■ EXERCISE DIRECTIONS ■
Give the lines below again exactly, starting with the line that holds "ATOM 29 N N" and going on through the line that holds "ATOM 45 N N".

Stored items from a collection

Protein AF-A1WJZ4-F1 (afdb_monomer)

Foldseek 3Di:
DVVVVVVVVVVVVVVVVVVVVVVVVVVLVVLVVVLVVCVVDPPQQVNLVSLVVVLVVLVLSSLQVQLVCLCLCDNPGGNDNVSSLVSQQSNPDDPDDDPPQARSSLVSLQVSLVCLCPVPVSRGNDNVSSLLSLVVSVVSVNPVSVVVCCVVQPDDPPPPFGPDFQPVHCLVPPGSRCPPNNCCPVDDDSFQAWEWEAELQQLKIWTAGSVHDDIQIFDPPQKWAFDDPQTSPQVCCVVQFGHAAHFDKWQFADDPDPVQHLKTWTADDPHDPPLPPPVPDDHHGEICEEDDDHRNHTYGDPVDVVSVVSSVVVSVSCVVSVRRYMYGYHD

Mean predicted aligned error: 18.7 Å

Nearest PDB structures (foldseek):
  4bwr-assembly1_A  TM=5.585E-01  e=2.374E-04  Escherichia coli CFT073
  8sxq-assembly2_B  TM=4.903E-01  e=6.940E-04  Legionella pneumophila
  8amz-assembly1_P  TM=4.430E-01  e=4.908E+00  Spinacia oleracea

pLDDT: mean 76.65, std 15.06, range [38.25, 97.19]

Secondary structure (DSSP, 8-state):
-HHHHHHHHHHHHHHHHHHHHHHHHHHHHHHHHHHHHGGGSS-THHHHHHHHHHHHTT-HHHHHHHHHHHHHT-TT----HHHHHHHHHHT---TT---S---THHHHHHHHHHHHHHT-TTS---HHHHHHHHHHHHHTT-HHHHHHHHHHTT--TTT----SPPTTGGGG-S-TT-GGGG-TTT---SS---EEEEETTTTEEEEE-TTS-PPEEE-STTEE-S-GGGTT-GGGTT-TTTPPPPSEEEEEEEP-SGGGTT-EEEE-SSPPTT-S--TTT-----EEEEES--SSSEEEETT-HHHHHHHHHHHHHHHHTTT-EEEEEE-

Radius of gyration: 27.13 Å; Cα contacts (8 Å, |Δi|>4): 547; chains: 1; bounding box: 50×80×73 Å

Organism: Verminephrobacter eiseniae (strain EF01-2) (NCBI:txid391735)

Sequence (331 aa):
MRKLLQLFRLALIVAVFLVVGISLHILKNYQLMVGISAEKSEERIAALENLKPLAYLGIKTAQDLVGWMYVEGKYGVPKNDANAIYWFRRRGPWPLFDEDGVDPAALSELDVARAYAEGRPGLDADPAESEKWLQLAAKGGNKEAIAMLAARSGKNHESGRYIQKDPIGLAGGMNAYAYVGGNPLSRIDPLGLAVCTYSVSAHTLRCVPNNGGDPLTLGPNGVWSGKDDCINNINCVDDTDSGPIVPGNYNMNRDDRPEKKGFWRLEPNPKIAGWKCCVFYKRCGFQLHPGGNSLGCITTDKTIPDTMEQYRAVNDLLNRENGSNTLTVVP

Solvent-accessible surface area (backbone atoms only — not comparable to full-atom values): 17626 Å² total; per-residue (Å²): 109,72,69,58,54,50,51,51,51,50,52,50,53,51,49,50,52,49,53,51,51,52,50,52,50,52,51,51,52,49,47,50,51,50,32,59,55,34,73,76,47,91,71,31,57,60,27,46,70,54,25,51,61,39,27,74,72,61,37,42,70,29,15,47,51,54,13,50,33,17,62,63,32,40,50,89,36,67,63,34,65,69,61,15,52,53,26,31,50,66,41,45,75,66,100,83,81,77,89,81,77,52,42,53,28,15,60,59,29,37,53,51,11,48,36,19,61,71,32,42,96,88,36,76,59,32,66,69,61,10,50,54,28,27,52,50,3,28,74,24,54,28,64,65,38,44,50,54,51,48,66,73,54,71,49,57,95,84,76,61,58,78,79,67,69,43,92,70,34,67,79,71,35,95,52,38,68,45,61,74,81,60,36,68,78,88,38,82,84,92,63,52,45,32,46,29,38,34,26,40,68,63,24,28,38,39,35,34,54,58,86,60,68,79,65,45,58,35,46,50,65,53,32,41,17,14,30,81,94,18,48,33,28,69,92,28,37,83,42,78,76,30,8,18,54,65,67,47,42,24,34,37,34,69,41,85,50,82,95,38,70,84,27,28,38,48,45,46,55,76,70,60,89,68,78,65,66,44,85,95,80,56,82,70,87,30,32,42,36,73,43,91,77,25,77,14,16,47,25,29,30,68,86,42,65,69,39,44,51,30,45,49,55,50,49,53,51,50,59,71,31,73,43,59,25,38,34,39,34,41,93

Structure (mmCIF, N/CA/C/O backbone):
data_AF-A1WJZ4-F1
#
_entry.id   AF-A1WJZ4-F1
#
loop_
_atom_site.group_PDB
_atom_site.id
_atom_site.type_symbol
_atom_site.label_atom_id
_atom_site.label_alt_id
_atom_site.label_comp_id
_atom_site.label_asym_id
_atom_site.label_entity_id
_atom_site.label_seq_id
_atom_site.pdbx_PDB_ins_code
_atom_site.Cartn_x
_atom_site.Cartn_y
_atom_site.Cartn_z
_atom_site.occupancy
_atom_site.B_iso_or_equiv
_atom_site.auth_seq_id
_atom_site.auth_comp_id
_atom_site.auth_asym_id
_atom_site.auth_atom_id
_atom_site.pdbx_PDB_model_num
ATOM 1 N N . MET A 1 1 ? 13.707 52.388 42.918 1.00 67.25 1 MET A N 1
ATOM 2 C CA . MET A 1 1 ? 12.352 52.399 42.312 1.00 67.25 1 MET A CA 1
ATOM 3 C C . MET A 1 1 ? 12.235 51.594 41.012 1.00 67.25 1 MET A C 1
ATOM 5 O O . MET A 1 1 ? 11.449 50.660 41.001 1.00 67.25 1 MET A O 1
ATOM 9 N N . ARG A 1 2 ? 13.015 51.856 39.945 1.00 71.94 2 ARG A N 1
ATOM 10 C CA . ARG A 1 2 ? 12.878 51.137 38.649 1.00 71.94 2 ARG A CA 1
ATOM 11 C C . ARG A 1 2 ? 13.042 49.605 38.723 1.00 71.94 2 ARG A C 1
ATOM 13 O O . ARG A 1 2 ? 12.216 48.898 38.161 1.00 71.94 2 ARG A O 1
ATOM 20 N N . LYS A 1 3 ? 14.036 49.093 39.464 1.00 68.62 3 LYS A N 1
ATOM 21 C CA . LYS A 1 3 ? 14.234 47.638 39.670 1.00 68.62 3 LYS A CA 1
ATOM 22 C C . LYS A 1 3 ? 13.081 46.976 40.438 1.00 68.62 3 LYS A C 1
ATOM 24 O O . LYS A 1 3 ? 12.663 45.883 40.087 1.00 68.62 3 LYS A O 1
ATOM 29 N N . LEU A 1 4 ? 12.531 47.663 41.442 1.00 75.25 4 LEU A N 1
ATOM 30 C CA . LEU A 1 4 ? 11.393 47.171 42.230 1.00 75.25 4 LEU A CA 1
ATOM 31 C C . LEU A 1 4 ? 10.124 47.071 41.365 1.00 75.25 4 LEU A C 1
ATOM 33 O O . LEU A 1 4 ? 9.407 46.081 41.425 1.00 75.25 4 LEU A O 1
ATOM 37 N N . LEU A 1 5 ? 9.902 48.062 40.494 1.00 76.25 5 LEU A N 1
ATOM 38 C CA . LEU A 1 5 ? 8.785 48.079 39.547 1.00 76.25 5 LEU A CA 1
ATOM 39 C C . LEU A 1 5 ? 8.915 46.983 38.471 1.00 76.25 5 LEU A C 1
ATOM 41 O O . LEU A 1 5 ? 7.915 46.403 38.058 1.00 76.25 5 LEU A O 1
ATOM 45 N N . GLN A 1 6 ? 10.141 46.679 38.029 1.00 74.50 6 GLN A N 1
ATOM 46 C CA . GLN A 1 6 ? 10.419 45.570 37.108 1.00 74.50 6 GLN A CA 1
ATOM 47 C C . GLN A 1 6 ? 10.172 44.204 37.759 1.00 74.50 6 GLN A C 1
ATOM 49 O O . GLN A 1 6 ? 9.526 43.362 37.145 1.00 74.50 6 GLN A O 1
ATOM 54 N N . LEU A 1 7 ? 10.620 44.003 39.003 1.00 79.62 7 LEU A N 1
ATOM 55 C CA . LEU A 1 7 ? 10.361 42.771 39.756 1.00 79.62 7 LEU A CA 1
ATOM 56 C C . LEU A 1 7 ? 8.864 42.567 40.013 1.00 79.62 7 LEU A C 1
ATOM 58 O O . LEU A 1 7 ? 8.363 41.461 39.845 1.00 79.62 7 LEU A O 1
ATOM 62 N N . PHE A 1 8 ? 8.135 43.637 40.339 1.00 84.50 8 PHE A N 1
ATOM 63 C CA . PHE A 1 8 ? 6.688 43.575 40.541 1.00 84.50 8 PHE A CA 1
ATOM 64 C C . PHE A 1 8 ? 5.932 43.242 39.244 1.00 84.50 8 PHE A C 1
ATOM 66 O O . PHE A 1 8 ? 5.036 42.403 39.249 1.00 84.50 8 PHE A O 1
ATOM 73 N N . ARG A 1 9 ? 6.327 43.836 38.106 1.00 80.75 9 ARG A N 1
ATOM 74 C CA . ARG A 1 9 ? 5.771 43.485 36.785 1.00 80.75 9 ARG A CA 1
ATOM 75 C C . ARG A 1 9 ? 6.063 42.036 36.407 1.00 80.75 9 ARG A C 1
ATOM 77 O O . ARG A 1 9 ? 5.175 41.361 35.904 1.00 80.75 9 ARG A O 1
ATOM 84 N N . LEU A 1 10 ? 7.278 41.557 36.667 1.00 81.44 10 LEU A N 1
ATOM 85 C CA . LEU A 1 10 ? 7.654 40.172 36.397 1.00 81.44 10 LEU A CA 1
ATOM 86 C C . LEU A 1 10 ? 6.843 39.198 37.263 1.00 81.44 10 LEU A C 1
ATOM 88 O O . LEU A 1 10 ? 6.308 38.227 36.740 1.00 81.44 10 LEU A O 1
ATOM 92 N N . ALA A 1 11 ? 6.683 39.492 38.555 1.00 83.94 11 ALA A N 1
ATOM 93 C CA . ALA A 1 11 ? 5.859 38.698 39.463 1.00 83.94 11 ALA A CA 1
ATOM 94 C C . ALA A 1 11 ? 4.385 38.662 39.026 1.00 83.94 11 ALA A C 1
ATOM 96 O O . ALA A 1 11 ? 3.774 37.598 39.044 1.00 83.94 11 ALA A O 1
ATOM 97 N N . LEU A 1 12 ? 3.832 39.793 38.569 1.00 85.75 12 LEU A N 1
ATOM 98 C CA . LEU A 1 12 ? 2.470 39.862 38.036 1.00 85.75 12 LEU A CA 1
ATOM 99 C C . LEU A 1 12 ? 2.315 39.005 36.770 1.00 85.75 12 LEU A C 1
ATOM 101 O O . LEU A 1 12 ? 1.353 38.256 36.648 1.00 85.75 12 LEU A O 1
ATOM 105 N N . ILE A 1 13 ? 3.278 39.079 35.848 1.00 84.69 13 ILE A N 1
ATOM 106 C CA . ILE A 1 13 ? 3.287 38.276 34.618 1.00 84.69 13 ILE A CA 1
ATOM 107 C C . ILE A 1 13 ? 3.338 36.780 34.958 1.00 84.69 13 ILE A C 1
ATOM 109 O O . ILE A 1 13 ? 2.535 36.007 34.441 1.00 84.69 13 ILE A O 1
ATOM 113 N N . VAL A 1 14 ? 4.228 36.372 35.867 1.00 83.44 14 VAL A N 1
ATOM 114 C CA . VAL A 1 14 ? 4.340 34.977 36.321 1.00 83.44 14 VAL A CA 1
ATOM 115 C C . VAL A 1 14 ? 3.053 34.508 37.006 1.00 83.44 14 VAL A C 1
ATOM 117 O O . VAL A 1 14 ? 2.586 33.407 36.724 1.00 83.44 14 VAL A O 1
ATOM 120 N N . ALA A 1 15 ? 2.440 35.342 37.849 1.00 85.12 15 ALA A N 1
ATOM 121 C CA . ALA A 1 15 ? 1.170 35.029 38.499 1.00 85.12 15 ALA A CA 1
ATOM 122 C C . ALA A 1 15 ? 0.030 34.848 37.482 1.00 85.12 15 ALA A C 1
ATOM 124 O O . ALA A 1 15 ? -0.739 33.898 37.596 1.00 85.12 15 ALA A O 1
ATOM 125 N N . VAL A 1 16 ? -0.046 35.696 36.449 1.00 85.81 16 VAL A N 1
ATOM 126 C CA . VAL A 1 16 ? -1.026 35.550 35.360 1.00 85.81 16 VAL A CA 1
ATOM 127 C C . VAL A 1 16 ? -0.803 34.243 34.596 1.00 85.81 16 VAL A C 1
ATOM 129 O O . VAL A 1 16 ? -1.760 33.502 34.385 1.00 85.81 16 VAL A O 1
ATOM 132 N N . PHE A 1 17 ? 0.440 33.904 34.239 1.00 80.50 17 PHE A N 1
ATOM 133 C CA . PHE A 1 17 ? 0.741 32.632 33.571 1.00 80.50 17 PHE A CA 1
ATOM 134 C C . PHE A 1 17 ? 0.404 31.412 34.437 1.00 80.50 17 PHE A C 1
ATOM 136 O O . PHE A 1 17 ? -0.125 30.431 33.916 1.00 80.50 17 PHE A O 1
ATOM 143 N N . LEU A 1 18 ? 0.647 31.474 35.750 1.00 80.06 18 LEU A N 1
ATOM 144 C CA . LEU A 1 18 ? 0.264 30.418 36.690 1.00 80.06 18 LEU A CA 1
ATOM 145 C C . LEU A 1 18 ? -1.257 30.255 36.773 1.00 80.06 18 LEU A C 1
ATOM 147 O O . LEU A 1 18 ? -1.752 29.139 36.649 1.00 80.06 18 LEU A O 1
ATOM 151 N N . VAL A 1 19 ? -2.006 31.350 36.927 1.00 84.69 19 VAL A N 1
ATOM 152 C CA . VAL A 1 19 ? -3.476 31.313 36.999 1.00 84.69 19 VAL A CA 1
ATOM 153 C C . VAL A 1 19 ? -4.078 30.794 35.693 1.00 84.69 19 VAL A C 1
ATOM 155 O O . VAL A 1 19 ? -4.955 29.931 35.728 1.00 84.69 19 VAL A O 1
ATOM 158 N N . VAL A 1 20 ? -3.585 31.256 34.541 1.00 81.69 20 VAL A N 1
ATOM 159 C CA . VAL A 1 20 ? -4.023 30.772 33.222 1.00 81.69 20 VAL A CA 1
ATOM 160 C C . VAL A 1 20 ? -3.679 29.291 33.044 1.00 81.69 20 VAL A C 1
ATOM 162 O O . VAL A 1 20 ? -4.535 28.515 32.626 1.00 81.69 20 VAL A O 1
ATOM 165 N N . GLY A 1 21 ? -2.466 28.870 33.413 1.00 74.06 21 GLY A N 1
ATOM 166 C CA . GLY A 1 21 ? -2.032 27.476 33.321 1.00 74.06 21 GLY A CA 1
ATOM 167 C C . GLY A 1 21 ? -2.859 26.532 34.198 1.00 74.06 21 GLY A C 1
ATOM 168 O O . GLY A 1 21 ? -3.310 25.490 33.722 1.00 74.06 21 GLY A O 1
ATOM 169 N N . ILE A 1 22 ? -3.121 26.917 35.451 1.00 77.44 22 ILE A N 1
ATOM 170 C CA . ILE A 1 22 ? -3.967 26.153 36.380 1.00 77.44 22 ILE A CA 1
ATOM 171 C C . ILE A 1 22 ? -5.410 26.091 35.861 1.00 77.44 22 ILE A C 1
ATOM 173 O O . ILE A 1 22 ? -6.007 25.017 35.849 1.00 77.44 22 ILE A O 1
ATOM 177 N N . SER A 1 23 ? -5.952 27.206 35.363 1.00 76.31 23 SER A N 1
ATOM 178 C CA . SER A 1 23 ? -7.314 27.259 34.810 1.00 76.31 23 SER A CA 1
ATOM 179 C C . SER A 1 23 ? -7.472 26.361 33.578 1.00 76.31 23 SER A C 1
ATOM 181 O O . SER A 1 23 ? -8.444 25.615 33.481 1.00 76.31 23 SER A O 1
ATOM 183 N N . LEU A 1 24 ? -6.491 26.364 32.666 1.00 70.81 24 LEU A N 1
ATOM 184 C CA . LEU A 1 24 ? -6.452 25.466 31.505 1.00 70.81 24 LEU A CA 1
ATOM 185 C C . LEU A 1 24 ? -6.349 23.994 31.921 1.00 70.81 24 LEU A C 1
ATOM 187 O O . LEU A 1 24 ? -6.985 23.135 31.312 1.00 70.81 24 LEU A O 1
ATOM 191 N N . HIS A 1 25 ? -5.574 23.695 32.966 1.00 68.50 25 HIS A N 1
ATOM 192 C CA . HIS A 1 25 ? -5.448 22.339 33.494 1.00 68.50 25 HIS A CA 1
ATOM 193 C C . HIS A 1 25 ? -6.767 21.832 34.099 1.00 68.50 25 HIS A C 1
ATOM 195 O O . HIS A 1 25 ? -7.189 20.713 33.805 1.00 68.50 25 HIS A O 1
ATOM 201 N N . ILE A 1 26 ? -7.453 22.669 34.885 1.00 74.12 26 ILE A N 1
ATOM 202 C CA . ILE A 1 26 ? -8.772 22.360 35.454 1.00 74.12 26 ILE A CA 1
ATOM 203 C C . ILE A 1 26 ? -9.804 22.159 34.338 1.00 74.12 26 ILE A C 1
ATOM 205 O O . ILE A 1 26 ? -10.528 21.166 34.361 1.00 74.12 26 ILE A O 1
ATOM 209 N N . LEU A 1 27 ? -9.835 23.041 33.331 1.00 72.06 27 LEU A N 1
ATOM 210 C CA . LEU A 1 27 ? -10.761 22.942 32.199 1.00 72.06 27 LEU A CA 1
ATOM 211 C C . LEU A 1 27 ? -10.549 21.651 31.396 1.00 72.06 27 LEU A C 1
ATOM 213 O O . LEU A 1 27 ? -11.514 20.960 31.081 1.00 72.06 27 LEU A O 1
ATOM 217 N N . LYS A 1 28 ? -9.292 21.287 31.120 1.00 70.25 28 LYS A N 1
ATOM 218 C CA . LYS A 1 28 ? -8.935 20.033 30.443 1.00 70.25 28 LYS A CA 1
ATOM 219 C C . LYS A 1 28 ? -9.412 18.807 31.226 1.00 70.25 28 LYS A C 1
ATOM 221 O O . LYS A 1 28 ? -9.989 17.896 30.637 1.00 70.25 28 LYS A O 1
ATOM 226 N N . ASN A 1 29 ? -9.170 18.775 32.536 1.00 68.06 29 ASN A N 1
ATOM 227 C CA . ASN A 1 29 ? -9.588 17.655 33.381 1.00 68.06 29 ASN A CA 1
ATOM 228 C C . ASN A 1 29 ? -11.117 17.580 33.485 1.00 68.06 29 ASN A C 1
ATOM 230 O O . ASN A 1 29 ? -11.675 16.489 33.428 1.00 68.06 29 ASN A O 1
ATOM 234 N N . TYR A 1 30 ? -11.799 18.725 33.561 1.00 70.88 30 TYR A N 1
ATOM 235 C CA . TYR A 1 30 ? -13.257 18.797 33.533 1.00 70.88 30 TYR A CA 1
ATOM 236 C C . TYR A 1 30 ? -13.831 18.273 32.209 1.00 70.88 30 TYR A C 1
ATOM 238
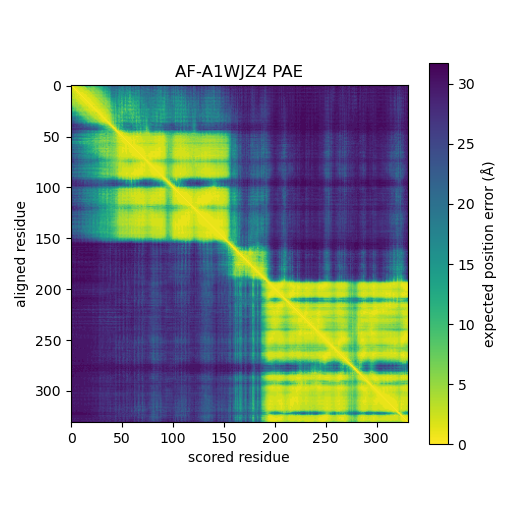 O O . TYR A 1 30 ? -14.706 17.415 32.231 1.00 70.88 30 TYR A O 1
ATOM 246 N N . GLN A 1 31 ? -13.300 18.701 31.059 1.00 64.31 31 GLN A N 1
ATOM 247 C CA . GLN A 1 31 ? -13.739 18.216 29.744 1.00 64.31 31 GLN A CA 1
ATOM 248 C C . GLN A 1 31 ? -13.499 16.713 29.559 1.00 64.31 31 GLN A C 1
ATOM 250 O O . GLN A 1 31 ? -14.351 16.023 29.004 1.00 64.31 31 GLN A O 1
ATOM 255 N N . LEU A 1 32 ? -12.372 16.191 30.053 1.00 63.62 32 LEU A N 1
ATOM 256 C CA . LEU A 1 32 ? -12.096 14.756 30.035 1.00 63.62 32 LEU A CA 1
ATOM 257 C C . LEU A 1 32 ? -13.099 13.986 30.906 1.00 63.62 32 LEU A C 1
ATOM 259 O O . LEU A 1 32 ? -13.642 12.981 30.462 1.00 63.62 
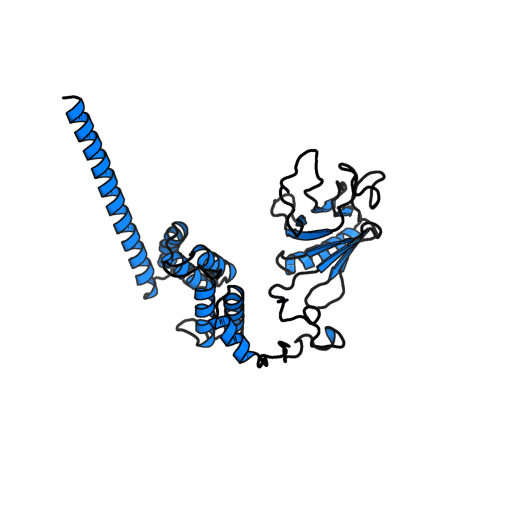32 LEU A O 1
ATOM 263 N N . MET A 1 33 ? -13.385 14.478 32.114 1.00 62.88 33 MET A N 1
ATOM 264 C CA . MET A 1 33 ? -14.370 13.876 33.018 1.00 62.88 33 MET A CA 1
ATOM 265 C C . MET A 1 33 ? -15.783 13.906 32.430 1.00 62.88 33 MET A C 1
ATOM 267 O O . MET A 1 33 ? -16.477 12.902 32.520 1.00 62.88 33 MET A O 1
ATOM 271 N N . VAL A 1 34 ? -16.186 15.009 31.789 1.00 62.16 34 VAL A N 1
ATOM 272 C CA . VAL A 1 34 ? -17.479 15.129 31.091 1.00 62.16 34 VAL A CA 1
ATOM 273 C C . VAL A 1 34 ? -17.559 14.161 29.908 1.00 62.16 34 VAL A C 1
ATOM 275 O O . VAL A 1 34 ? -18.564 13.471 29.750 1.00 62.16 34 VAL A O 1
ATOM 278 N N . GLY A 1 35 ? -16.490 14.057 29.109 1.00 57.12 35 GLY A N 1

■ SOLUTION TO THE EXERCISE ■
ATOM 29 N N . LEU A 1 4 ? 12.531 47.663 41.442 1.00 75.25 4 LEU A N 1
ATOM 30 C CA . LEU A 1 4 ? 11.393 47.171 42.230 1.00 75.25 4 LEU A CA 1
ATOM 31 C C . LEU A 1 4 ? 10.124 47.071 41.365 1.00 75.25 4 LEU A C 1
ATOM 33 O O . LEU A 1 4 ? 9.407 46.081 41.425 1.00 75.25 4 LEU A O 1
ATOM 37 N N . LEU A 1 5 ? 9.902 48.062 40.494 1.00 76.25 5 LEU A N 1
ATOM 38 C CA . LEU A 1 5 ? 8.785 48.079 39.547 1.00 76.25 5 LEU A CA 1
ATOM 39 C C . LEU A 1 5 ? 8.915 46.983 38.471 1.00 76.25 5 LEU A C 1
ATOM 41 O O . LEU A 1 5 ? 7.915 46.403 38.058 1.00 76.25 5 LEU A O 1
ATOM 45 N N . GLN A 1 6 ? 10.141 46.679 38.029 1.00 74.50 6 GLN A N 1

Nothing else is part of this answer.